If you are a small business owner you may have discovered, as so many business owners do, that the quest for operating capital is a never-ending one.
There are several ways to acquire money for necessary purchases, for expansion, or just for an emergency bailout, and one of the most common ways is to take out a loan.
Finding the best loan for your needs can be a task in and of itself. Researching your options is an absolute must, and a good loan-comparison site such as this can help you weed out the bad players in the industry and land one that works for you.
Before taking out any kind of loan, you need to have objective information about the lender – not just the interest rates (and other fees) and terms, but also the experiences of other customers who have used that lender.
There are many factors besides interest rate to consider when you are contemplating borrowing money.
But perhaps you are mulling over a more fundamental question that has to do with the type of loan.

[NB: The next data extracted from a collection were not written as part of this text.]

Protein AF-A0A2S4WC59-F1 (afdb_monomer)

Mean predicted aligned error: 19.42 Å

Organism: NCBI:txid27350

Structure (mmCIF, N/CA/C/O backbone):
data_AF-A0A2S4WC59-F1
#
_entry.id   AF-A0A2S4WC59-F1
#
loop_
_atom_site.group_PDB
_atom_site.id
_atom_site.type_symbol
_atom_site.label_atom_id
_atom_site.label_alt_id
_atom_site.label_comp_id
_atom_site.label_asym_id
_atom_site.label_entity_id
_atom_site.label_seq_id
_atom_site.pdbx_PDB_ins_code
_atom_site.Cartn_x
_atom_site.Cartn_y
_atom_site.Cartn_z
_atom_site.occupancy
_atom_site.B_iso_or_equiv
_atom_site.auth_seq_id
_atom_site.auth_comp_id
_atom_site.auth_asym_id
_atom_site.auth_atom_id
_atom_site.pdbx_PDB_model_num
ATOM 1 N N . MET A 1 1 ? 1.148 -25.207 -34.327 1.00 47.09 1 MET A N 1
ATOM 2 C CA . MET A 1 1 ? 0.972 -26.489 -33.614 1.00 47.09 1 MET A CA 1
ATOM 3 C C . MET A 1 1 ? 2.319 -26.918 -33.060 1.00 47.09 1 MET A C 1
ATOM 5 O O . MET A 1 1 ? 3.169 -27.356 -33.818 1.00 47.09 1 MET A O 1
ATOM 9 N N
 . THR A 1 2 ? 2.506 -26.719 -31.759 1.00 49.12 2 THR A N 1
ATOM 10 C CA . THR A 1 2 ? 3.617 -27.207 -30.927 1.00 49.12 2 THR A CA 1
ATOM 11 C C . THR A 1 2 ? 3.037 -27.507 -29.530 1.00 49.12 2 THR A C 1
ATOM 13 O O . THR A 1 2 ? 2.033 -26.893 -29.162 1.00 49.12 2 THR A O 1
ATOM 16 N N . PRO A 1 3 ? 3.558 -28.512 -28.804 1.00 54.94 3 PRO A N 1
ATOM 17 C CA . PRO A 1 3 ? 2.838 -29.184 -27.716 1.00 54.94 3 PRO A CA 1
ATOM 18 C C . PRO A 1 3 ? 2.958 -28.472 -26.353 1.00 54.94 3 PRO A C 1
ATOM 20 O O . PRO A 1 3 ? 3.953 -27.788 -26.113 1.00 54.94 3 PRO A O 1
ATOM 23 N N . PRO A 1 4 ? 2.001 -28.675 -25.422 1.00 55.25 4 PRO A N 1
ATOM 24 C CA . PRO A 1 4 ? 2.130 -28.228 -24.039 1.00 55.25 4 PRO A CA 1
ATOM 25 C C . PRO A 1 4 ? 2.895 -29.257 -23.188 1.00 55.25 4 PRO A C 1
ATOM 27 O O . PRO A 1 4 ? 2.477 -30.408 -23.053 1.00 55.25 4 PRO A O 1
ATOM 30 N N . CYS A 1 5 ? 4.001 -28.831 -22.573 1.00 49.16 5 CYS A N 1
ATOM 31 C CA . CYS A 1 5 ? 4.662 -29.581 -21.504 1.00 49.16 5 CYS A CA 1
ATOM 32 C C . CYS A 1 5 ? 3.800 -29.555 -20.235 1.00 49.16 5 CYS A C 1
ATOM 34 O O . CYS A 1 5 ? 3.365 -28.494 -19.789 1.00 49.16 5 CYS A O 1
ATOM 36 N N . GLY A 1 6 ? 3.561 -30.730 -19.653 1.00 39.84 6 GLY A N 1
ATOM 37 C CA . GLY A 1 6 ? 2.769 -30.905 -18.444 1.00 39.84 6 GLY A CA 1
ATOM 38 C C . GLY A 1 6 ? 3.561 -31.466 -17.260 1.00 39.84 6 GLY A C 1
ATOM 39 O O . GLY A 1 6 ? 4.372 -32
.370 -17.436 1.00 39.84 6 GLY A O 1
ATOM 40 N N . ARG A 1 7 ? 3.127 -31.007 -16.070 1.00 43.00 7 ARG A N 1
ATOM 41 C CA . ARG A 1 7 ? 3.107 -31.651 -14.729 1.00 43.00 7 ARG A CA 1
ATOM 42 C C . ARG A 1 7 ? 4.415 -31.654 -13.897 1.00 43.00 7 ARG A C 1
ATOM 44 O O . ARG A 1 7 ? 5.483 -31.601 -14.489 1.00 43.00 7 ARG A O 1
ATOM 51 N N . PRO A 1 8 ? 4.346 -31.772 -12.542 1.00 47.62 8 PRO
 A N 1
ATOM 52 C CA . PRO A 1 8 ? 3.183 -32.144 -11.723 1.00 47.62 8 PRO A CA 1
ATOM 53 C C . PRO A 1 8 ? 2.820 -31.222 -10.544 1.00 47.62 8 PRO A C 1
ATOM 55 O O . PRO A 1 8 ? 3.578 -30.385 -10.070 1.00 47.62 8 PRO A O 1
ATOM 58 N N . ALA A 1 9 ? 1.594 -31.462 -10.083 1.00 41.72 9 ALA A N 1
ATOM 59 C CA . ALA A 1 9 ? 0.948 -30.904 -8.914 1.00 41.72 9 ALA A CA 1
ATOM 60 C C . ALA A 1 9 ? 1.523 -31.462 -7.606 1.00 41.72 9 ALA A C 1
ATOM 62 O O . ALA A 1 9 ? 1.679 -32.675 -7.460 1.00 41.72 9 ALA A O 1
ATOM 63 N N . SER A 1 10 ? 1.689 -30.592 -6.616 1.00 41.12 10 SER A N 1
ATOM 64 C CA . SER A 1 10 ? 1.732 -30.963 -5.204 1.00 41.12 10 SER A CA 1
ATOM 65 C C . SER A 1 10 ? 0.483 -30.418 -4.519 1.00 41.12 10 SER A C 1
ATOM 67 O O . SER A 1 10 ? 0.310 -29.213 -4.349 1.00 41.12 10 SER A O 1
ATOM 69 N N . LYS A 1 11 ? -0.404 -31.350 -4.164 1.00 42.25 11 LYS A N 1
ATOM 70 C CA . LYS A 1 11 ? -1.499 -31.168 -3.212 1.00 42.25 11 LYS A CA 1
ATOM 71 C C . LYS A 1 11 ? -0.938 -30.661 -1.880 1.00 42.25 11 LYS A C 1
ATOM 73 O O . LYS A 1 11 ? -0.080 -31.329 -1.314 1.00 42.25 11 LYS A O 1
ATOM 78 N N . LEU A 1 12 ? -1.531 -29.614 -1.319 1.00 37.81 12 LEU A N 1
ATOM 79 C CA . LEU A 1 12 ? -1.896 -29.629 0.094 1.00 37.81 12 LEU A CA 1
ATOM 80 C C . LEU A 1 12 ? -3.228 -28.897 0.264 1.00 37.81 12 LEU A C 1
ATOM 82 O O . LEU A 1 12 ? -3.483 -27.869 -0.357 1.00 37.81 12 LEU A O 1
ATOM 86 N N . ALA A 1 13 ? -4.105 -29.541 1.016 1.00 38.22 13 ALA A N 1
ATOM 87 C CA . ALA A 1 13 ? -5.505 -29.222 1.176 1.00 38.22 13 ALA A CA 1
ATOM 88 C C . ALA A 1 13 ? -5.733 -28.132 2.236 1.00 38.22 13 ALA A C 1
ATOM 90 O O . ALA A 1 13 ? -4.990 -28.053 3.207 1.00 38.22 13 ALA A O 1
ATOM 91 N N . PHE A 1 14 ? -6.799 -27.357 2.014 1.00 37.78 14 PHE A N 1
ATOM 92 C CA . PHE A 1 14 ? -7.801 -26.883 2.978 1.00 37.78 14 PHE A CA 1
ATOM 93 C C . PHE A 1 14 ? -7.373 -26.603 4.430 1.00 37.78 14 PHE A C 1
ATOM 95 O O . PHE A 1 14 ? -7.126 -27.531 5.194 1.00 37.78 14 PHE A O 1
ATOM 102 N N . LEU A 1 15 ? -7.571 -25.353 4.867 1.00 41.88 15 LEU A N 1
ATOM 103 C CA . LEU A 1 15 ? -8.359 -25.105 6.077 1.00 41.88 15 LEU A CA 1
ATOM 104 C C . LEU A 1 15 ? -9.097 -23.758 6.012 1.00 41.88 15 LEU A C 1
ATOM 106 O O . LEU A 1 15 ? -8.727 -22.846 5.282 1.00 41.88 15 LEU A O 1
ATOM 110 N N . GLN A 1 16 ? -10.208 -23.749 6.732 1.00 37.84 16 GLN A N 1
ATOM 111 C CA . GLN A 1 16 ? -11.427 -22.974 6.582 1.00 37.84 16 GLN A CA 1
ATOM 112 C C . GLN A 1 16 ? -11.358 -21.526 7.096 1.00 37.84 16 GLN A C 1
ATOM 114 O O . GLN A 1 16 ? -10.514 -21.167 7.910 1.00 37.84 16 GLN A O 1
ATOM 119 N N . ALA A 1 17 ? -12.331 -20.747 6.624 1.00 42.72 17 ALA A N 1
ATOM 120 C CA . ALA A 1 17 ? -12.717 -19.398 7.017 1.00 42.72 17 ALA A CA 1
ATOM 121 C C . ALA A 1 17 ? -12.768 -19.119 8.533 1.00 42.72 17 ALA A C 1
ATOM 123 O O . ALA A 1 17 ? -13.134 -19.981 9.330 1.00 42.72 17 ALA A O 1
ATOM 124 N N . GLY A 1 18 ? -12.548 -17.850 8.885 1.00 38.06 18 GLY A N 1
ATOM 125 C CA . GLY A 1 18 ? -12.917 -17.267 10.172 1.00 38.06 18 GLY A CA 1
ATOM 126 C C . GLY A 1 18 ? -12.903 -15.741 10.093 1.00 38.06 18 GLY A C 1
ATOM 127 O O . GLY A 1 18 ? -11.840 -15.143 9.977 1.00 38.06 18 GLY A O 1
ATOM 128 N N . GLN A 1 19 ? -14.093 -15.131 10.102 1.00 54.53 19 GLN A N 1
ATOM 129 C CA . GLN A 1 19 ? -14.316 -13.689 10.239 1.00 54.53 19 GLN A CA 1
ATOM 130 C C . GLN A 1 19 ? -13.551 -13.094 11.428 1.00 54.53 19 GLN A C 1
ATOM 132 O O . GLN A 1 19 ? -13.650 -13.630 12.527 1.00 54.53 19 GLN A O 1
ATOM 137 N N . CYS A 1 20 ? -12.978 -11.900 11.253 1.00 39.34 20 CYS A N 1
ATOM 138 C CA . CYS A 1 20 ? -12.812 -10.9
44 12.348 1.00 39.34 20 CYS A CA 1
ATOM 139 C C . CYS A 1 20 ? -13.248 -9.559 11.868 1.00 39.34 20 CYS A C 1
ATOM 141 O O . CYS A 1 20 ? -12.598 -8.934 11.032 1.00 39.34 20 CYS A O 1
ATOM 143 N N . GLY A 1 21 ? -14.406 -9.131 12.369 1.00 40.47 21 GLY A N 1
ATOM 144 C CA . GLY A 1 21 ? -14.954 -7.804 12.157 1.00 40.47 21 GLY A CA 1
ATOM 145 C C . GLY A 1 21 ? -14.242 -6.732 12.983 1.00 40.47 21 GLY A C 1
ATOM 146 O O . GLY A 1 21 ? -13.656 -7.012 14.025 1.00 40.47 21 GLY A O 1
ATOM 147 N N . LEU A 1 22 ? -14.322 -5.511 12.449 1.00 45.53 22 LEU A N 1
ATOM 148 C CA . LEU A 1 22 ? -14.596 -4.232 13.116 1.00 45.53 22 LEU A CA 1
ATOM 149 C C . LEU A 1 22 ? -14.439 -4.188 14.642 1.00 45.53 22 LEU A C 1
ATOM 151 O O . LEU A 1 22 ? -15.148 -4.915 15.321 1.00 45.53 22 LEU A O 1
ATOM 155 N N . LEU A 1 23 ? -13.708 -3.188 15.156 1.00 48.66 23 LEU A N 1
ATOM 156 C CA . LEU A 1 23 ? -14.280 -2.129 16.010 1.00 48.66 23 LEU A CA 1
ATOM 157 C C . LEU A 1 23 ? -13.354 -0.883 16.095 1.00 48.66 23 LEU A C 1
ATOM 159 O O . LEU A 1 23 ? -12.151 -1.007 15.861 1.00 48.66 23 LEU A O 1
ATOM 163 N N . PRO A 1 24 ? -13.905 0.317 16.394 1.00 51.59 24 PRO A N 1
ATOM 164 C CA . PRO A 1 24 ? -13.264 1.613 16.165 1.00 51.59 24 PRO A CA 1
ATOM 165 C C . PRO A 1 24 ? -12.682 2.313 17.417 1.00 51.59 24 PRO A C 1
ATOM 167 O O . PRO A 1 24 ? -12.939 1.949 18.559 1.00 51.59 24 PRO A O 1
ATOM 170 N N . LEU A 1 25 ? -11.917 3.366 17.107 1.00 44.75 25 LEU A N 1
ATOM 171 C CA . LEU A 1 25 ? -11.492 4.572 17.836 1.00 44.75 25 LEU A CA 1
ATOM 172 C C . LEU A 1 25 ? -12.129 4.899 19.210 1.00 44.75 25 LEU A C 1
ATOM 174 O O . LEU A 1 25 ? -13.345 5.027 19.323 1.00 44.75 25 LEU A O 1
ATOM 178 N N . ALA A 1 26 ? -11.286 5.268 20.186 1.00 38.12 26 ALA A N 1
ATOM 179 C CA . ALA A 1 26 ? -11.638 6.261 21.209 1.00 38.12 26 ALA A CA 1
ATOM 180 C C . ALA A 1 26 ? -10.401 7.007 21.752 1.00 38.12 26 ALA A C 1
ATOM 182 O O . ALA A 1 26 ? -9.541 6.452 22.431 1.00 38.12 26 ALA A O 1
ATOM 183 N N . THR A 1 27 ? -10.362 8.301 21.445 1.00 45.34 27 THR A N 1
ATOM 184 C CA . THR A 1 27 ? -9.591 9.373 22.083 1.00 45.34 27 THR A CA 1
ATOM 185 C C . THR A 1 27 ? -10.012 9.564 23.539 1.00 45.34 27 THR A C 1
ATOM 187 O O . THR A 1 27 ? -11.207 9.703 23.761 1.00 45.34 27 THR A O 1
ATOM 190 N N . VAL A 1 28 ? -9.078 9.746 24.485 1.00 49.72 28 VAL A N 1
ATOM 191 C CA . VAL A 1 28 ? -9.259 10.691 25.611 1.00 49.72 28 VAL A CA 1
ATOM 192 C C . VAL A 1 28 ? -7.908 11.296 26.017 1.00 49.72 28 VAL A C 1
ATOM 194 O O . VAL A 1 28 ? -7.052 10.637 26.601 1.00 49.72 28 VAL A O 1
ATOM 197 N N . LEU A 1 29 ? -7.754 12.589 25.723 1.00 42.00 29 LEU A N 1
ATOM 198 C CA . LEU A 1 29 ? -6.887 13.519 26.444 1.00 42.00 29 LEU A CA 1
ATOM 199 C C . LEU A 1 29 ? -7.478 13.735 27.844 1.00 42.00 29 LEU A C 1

Maybe you are wondering if you can, or should, use a personal loan rather than a business loan for your company.
The answer to this question is dependent upon many variables, including the size and age of your firm, your goals for the business, and where you live.
Laws and regulations may vary by country and by region, state or province. But here are a few points to consider.
A personal loan might work…
Most of us can remember a time, not that long ago, when getting extra cash for your business involved little more than giving your favorite loan officer a call, then showing up at the bank in a day or two to sign the papers.
Unfortunately, that all changed with the 2008 financial crisis. The banks got pretty badly burned, even if it was their own doing, and started looking very carefully at loan applications and the applicants themselves.
What once took a phone call and 48 hours suddenly involved a deep search into prospective borrowers’ business and personal finances, and actually getting the needed cash could take weeks.
And for small businesses, even that process usually turned into an exercise in frustration. Small business owners needed an alternative source for working capital, and many have turned to personal loans to fill the void.
For the small business owner – particularly the owner of a new business – whose cash requirements are relatively modest, and whose credit score is good, a personal loan might be exactly what is needed.
Smaller businesses typically lack the assets required to secure a business loan, but personal loans focus upon the borrower’s creditworthiness and personal financials, rather than his or her tangible assets.
In addition, the justification requirements for taking out a personal loan are inherently less stringent than the requirements for taking out a business loan.
And finally, the time it takes to review the application and disburse the cash is typically less than for a business loan.
If you need the cash in a hurry, a personal loan offers a distinct advantage.
…and then again, a personal loan might not be the answer.
Especially in the case of a small start-up business, it is easy to see how using personal credit to get going would be tempting to the owner, but there are a few things that warrant serious consideration before leveraging your personal credit to benefit your business.
For one thing, even if you can get the personal loans you need, doing so won’t serve to build your business’ creditworthiness.
As the business grows and your credit requirements grow along with it, you could find yourself with a great credit score, but you could also find your business with a modest or even nonexistent credit history, rendering the business incapable of growing as you would like.
In a worst-case scenario, wherein the business has to either grow or wither, you could see it moving toward the latter alternative.
In addition, you may find that as you rely upon personal loans more frequently, your personal credit score actually begins to fall. The lack of clear distinction between your business and personal finances can also cause your personal credit score to be lowered.
If you have been using your personal credit extensively to fund your business, your personal finances could appear to your bankers to be less-than-ideally managed, perhaps carrying a debt burden that, while not exorbitant for a business, would appear excessive for an individual.
At the very least, you need to look beyond your business’ immediate needs, and ensure that the methods you use to meet those needs don’t impair the business’ ability to function, thrive, and grow in the future.
Again, keep in mind that “your mileage may vary,” as the saying goes, depending upon where you live. Be aware of national and local laws affecting you and your business, and never make a major financial decision for your company without consulting with a qualified advisor.